Liquefied Natural Gas (LNG)
Pipeline receipts: Natural gas deliveries to LNG export terminals in South Louisiana increased by 0.2 Bcf/d to an average of 7.9 Bcf/d, while deliveries to all other terminals were relatively flat week over week, according to data from PointLogic. Feedgas deliveries to Calcasieu Pass via the TransCameron pipeline were nearly 1.8 Bcf/d on Tuesday, a daily high, according to data from the pipeline operator. Overall natural gas deliveries to U.S. LNG export terminals increased by 0.2 Bcf/d to an average of 11.2 Bcf/d this report week. Vessels departing U.S. ports: Eighteen LNG vessels (seven from Sabine Pass, four each from Cameron and Corpus Christi, two from Calcasieu Pass, and one from Cove Point) with a combined LNG-carrying capacity of 67 Bcf departed the United States between September 1 and September 7, according to shipping data provided by Bloomberg Finance, L.P.
Rig Count
According to Baker Hughes, for the week ending Tuesday, August 30, the natural gas rig count increased by 4 rigs from a week ago to 162 rigs. The Arkoma Woodford added two rigs, and the Haynesville and the Permian each added one rig. The number of oil-directed rigs decreased by 9 rigs from a week ago to 596 rigs. The Ardmore Woodford and the Eagle Ford each added one rig, and the Williston added two rigs. The Arkoma Woodford and the Cana Woodford each dropped one rig, the Permian dropped seven rigs, and four rigs were dropped in unspecified producing regions. The total rig count now stands at 760 rigs, which is 263 more than the same week last year.
Storage
The net injections into storage totaled 54 Bcf for the week ending September 2, compared with the five-year (2017–2021) average net injections of 65 Bcf and last year’s net injections of 48 Bcf during the same week. Working natural gas stocks totaled 2,694 Bcf, which is 349 Bcf (11%) lower than the five-year average and 222 Bcf (8%) lower than last year at this time.
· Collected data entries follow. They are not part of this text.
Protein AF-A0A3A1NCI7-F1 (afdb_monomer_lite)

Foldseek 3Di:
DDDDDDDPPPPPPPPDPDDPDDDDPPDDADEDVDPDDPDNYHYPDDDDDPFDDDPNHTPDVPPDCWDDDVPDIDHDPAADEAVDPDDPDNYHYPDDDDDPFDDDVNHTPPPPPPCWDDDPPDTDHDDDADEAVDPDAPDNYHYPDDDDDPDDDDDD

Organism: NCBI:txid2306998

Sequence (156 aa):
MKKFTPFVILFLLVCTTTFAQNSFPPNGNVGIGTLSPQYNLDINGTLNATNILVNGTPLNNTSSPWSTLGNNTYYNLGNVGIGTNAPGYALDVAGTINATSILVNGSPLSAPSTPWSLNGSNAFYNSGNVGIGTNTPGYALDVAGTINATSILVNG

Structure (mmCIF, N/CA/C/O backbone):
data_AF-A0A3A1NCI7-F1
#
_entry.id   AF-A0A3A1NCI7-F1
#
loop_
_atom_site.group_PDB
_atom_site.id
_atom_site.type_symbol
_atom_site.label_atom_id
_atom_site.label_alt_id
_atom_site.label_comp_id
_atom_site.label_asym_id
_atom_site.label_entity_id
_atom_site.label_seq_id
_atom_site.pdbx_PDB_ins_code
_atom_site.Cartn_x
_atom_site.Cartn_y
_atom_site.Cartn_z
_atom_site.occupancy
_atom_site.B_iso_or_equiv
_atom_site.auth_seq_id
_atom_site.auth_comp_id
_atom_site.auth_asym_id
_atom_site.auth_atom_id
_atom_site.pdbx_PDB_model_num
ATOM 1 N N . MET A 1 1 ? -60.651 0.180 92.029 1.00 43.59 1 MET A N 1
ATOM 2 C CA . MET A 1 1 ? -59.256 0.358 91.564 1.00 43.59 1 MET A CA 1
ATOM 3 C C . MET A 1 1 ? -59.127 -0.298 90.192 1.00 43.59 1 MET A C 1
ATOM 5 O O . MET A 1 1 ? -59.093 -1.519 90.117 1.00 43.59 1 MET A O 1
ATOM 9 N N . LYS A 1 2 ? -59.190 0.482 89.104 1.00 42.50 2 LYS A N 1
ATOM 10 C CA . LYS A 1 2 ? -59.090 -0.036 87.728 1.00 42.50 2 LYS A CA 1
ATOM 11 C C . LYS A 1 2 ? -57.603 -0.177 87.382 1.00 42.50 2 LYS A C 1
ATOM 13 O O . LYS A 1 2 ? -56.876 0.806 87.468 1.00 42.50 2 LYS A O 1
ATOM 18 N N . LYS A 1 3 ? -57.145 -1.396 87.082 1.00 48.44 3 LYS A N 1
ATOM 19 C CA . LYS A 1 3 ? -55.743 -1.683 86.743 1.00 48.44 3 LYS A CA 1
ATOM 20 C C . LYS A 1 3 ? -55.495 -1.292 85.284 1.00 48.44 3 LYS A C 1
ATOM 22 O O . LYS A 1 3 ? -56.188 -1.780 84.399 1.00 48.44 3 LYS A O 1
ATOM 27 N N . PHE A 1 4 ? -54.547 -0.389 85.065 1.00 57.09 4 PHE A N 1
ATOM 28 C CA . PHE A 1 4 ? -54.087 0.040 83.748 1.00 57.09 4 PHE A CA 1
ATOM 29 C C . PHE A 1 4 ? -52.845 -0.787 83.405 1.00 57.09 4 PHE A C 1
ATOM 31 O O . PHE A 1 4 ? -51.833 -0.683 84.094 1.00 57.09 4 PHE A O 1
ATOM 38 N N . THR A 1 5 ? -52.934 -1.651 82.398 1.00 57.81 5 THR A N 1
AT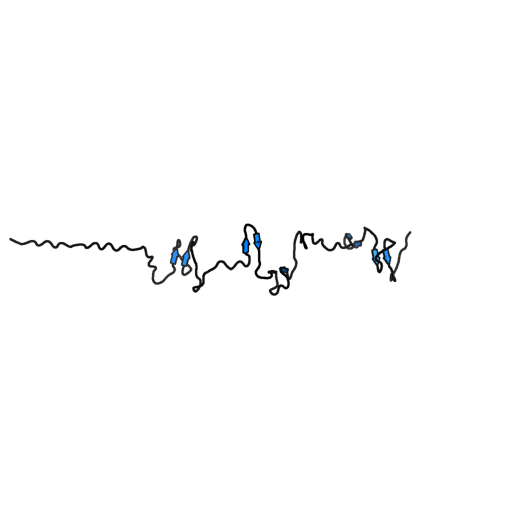OM 39 C CA . THR A 1 5 ? -51.796 -2.451 81.927 1.00 57.81 5 THR A CA 1
ATOM 40 C C . THR A 1 5 ? -51.204 -1.750 80.706 1.00 57.81 5 THR A C 1
ATOM 42 O O . THR A 1 5 ? -51.926 -1.597 79.719 1.00 57.81 5 THR A O 1
ATOM 45 N N . PRO A 1 6 ? -49.943 -1.286 80.724 1.00 54.00 6 PRO A N 1
ATOM 46 C CA . PRO A 1 6 ? -49.372 -0.633 79.559 1.00 54.00 6 PRO A CA 1
ATOM 47 C C . PRO A 1 6 ? -48.987 -1.695 78.524 1.00 54.00 6 PRO A C 1
ATOM 49 O O . PRO A 1 6 ? -48.267 -2.646 78.823 1.00 54.00 6 PRO A O 1
ATOM 52 N N . PHE A 1 7 ? -49.475 -1.529 77.297 1.00 58.09 7 PHE A N 1
ATOM 53 C CA . PHE A 1 7 ? -49.007 -2.284 76.139 1.00 58.09 7 PHE A CA 1
ATOM 54 C C . PHE A 1 7 ? -47.671 -1.669 75.706 1.00 58.09 7 PHE A C 1
ATOM 56 O O . PHE A 1 7 ? -47.635 -0.618 75.070 1.00 58.09 7 PHE A O 1
ATOM 63 N N . VAL A 1 8 ? -46.556 -2.278 76.109 1.00 60.09 8 VAL A N 1
ATOM 64 C CA . VAL A 1 8 ? -45.233 -1.895 75.606 1.00 60.09 8 VAL A CA 1
ATOM 65 C C . VAL A 1 8 ? -45.086 -2.513 74.220 1.00 60.09 8 VAL A C 1
ATOM 67 O O . VAL A 1 8 ? -44.844 -3.710 74.086 1.00 60.09 8 VAL A O 1
ATOM 70 N N . ILE A 1 9 ? -45.275 -1.707 73.176 1.00 63.75 9 ILE A N 1
ATOM 71 C CA . ILE A 1 9 ? -44.942 -2.098 71.804 1.00 63.75 9 ILE A CA 1
ATOM 72 C C . ILE A 1 9 ? -43.418 -2.028 71.688 1.00 63.75 9 ILE A C 1
ATOM 74 O O . ILE A 1 9 ? -42.839 -0.956 71.521 1.00 63.75 9 ILE A O 1
ATOM 78 N N . LEU A 1 10 ? -42.760 -3.177 71.830 1.00 57.47 10 LEU A N 1
ATOM 79 C CA . LEU A 1 10 ? -41.338 -3.324 71.546 1.00 57.47 10 LEU A CA 1
ATOM 80 C C . LEU A 1 10 ? -41.150 -3.275 70.024 1.00 57.47 10 LEU A C 1
ATOM 82 O O . LEU A 1 10 ? -41.354 -4.271 69.332 1.00 57.47 10 LEU A O 1
ATOM 86 N N . PHE A 1 11 ? -40.793 -2.106 69.493 1.00 60.75 11 PHE A N 1
ATOM 87 C CA . PHE A 1 11 ? -40.404 -1.965 68.093 1.00 60.75 11 PHE A CA 1
ATOM 88 C C . PHE A 1 11 ? -38.992 -2.542 67.939 1.00 60.75 11 PHE A C 1
ATOM 90 O O . PHE A 1 11 ? -37.996 -1.883 68.236 1.00 60.75 11 PHE A O 1
ATOM 97 N N . LEU A 1 12 ? -38.906 -3.819 67.564 1.00 58.75 12 LEU A N 1
ATOM 98 C CA . LEU A 1 12 ? -37.635 -4.483 67.299 1.00 58.75 12 LEU A CA 1
ATOM 99 C C . LEU A 1 12 ? -37.048 -3.880 66.013 1.00 58.75 12 LEU A C 1
ATOM 101 O O . LEU A 1 12 ? -37.454 -4.232 64.907 1.00 58.75 12 LEU A O 1
ATOM 105 N N . LEU A 1 13 ? -36.124 -2.928 66.156 1.00 61.25 13 LEU A N 1
ATOM 106 C CA . LEU A 1 13 ? -35.391 -2.355 65.032 1.00 61.25 13 LEU A CA 1
ATOM 107 C C . LEU A 1 13 ? -34.382 -3.398 64.532 1.00 61.25 13 LEU A C 1
ATOM 109 O O . LEU A 1 13 ? -33.235 -3.442 64.976 1.00 61.25 13 LEU A O 1
ATOM 113 N N . VAL A 1 14 ? -34.823 -4.276 63.631 1.00 65.94 14 VAL A N 1
ATOM 114 C CA . VAL A 1 14 ? -33.931 -5.197 62.922 1.00 65.94 14 VAL A CA 1
ATOM 115 C C . VAL A 1 14 ? -33.158 -4.372 61.897 1.00 65.94 14 VAL A C 1
ATOM 117 O O . VAL A 1 14 ? -33.632 -4.104 60.797 1.00 65.94 14 VAL A O 1
ATOM 120 N N . CYS A 1 15 ? -31.968 -3.919 62.286 1.00 60.22 15 CYS A N 1
ATOM 121 C CA . CYS A 1 15 ? -31.024 -3.288 61.375 1.00 60.22 15 CYS A CA 1
ATOM 122 C C . CYS A 1 15 ? -30.410 -4.385 60.495 1.00 60.22 15 CYS A C 1
ATOM 124 O O . CYS A 1 15 ? -29.387 -4.977 60.838 1.00 60.22 15 CYS A O 1
ATOM 126 N N . THR A 1 16 ? -31.069 -4.721 59.386 1.00 64.00 16 THR A N 1
A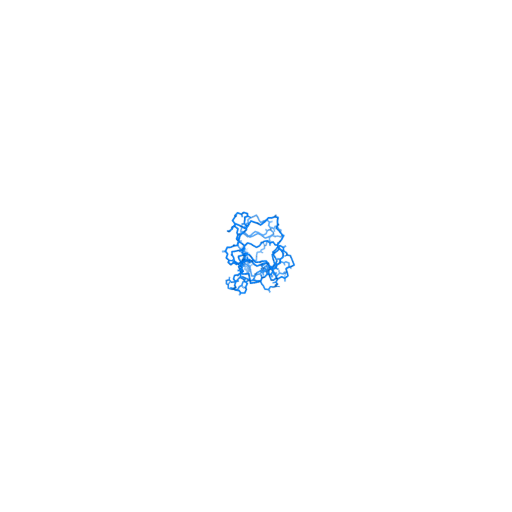TOM 127 C CA . THR A 1 16 ? -30.435 -5.535 58.350 1.00 64.00 16 THR A CA 1
ATOM 128 C C . THR A 1 16 ? -29.420 -4.660 57.636 1.00 64.00 16 THR A C 1
ATOM 130 O O . THR A 1 16 ? -29.781 -3.623 57.079 1.00 64.00 16 THR A O 1
ATOM 133 N N . THR A 1 17 ? -28.158 -5.072 57.629 1.00 64.44 17 THR A N 1
ATOM 134 C CA . THR A 1 17 ? -27.147 -4.474 56.761 1.00 64.44 17 THR A CA 1
ATOM 135 C C . THR A 1 17 ? -27.546 -4.749 55.315 1.00 64.44 17 THR A C 1
ATOM 137 O O . THR A 1 17 ? -27.305 -5.839 54.794 1.00 64.44 17 THR A O 1
ATOM 140 N N . THR A 1 18 ? -28.203 -3.794 54.664 1.00 62.56 18 THR A N 1
ATOM 141 C CA . THR A 1 18 ? -28.399 -3.856 53.222 1.00 62.56 18 THR A CA 1
ATOM 142 C C . THR A 1 18 ? -27.074 -3.480 52.577 1.00 62.56 18 THR A C 1
ATOM 144 O O . THR A 1 18 ? -26.637 -2.331 52.601 1.00 62.56 18 THR A O 1
ATOM 147 N N . PHE A 1 19 ? -26.394 -4.464 51.994 1.00 65.81 19 PHE A N 1
ATOM 148 C CA . PHE A 1 19 ? -25.458 -4.144 50.927 1.00 65.81 19 PHE A CA 1
ATOM 149 C C . PHE A 1 19 ? -26.290 -3.480 49.832 1.00 65.81 19 PHE A C 1
ATOM 151 O O . PHE A 1 19 ? -27.356 -3.991 49.488 1.00 65.81 19 PHE A O 1
ATOM 158 N N . ALA A 1 20 ? -25.865 -2.322 49.334 1.00 61.91 20 ALA A N 1
ATOM 159 C CA . ALA A 1 20 ? -26.543 -1.682 48.219 1.00 61.91 20 ALA A CA 1
ATOM 160 C C . ALA A 1 20 ? -26.509 -2.638 47.014 1.00 61.91 20 ALA A C 1
ATOM 162 O O . ALA A 1 20 ? -25.505 -2.741 46.314 1.00 61.91 20 ALA A O 1
ATOM 163 N N . GLN A 1 21 ? -27.593 -3.381 46.807 1.00 68.19 21 GLN A N 1
ATOM 164 C CA . GLN A 1 21 ? -27.834 -4.163 45.608 1.00 68.19 21 GLN A CA 1
ATOM 165 C C . GLN A 1 21 ? -28.853 -3.391 44.784 1.00 68.19 21 GLN A C 1
ATOM 167 O O . GLN A 1 21 ? -29.965 -3.121 45.237 1.00 68.19 21 GLN A O 1
ATOM 172 N N . ASN A 1 22 ? -28.459 -3.014 43.571 1.00 72.31 22 ASN A N 1
ATOM 173 C CA . ASN A 1 22 ? -29.395 -2.452 42.613 1.00 72.31 22 ASN A CA 1
ATOM 174 C C . ASN A 1 22 ? -30.384 -3.556 42.222 1.00 72.31 22 ASN A C 1
ATOM 176 O O . ASN A 1 22 ? -30.014 -4.512 41.543 1.00 72.31 22 ASN A O 1
ATOM 180 N N . SER A 1 23 ? -31.631 -3.436 42.673 1.00 75.06 23 SER A N 1
ATOM 181 C CA . SER A 1 23 ? -32.739 -4.245 42.172 1.00 75.06 23 SER A CA 1
ATOM 182 C C . SER A 1 23 ? -33.335 -3.523 40.969 1.00 75.06 23 SER A C 1
ATOM 184 O O . SER A 1 23 ? -34.090 -2.567 41.132 1.00 75.06 23 SER A O 1
ATOM 186 N N . PHE A 1 24 ? -32.977 -3.950 39.761 1.00 74.19 24 PHE A N 1
ATOM 187 C CA . PHE A 1 24 ? -33.586 -3.426 38.539 1.00 74.19 24 PHE A CA 1
ATOM 188 C C . PHE A 1 24 ? -35.004 -4.003 38.350 1.00 74.19 24 PHE A C 1
ATOM 190 O O . PHE A 1 24 ? -35.265 -5.123 38.799 1.00 74.19 24 PHE A O 1
ATOM 197 N N . PRO A 1 25 ? -35.941 -3.258 37.731 1.00 74.50 25 PRO A N 1
ATOM 198 C CA . PRO A 1 25 ? -37.276 -3.771 37.432 1.00 74.50 25 PRO A CA 1
ATOM 199 C C . PRO A 1 25 ? -37.207 -5.017 36.524 1.00 74.50 25 PRO A C 1
ATOM 201 O O . PRO A 1 25 ? -36.283 -5.140 35.720 1.00 74.50 25 PRO A O 1
ATOM 204 N N . PRO A 1 26 ? -38.177 -5.950 36.623 1.00 83.44 26 PRO A N 1
ATOM 205 C CA . PRO A 1 26 ? -38.175 -7.208 35.864 1.00 83.44 26 PRO A CA 1
ATOM 206 C C . PRO A 1 26 ? -38.339 -7.017 34.347 1.00 83.44 26 PRO A C 1
ATOM 208 O O . PRO A 1 26 ? -38.215 -7.969 33.580 1.00 83.44 26 PRO A O 1
ATOM 211 N N . ASN A 1 27 ? -38.656 -5.800 33.913 1.00 85.00 27 ASN A N 1
ATOM 212 C CA . ASN A 1 27 ? -38.792 -5.395 32.528 1.00 85.00 27 ASN A CA 1
ATOM 213 C C . ASN A 1 27 ? -38.317 -3.945 32.346 1.00 85.00 27 ASN A C 1
ATOM 215 O O . ASN A 1 27 ? -38.191 -3.184 33.306 1.00 85.00 27 ASN A O 1
ATOM 219 N N . GLY A 1 28 ? -38.070 -3.576 31.088 1.00 89.69 28 GLY A N 1
ATOM 220 C CA . GLY A 1 28 ? -37.519 -2.276 30.719 1.00 89.69 28 GLY A CA 1
ATOM 221 C C . GLY A 1 28 ? -35.995 -2.278 30.616 1.00 89.69 28 GLY A C 1
ATOM 222 O O . GLY A 1 28 ? -35.311 -3.210 31.033 1.00 89.69 28 GLY A O 1
ATOM 223 N N . ASN A 1 29 ? -35.480 -1.216 30.011 1.00 92.88 29 ASN A N 1
ATOM 224 C CA . ASN A 1 29 ? -34.058 -1.023 29.781 1.00 92.88 29 ASN A CA 1
ATOM 225 C C . ASN A 1 29 ? -33.402 -0.335 30.986 1.00 92.88 29 ASN A C 1
ATOM 227 O O . ASN A 1 29 ? -34.018 0.503 31.651 1.00 92.88 29 ASN A O 1
ATOM 231 N N . VAL A 1 30 ? -32.130 -0.637 31.238 1.00 92.31 30 VAL A N 1
ATOM 232 C CA . VAL A 1 30 ? -31.334 0.042 32.264 1.00 92.31 30 VAL A CA 1
ATOM 233 C C . VAL A 1 30 ? -30.679 1.279 31.651 1.00 92.31 30 VAL A C 1
ATOM 235 O O . VAL A 1 30 ? -29.881 1.170 30.726 1.00 92.31 30 VAL A O 1
ATOM 238 N N . GLY A 1 31 ? -30.998 2.460 32.177 1.00 92.88 31 GLY A N 1
ATOM 239 C CA . GLY A 1 31 ? -30.327 3.711 31.827 1.00 92.88 31 GLY A CA 1
ATOM 240 C C . GLY A 1 31 ? -29.403 4.181 32.948 1.00 92.88 31 GLY A C 1
ATOM 241 O O . GLY A 1 31 ? -29.848 4.353 34.082 1.00 92.88 31 GLY A O 1
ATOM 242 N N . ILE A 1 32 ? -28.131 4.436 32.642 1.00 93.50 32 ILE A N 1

According to The Desk survey of natural gas analysts, estimates of the weekly net change to working natural gas stocks ranged from net injections of 47 Bcf to 66 Bcf, with a median estimate of 54 Bcf. The average rate of injections into storage is 5% lower than the five-year average so far in the refill season (April through October). If the rate of injections into storage matched the five-year average of 10.2 Bcf/d for the remainder of the refill season, the total inventory would be 3,296 Bcf on October 31, which is 349 Bcf lower than the five-year average of 3,645 Bcf for that time of year.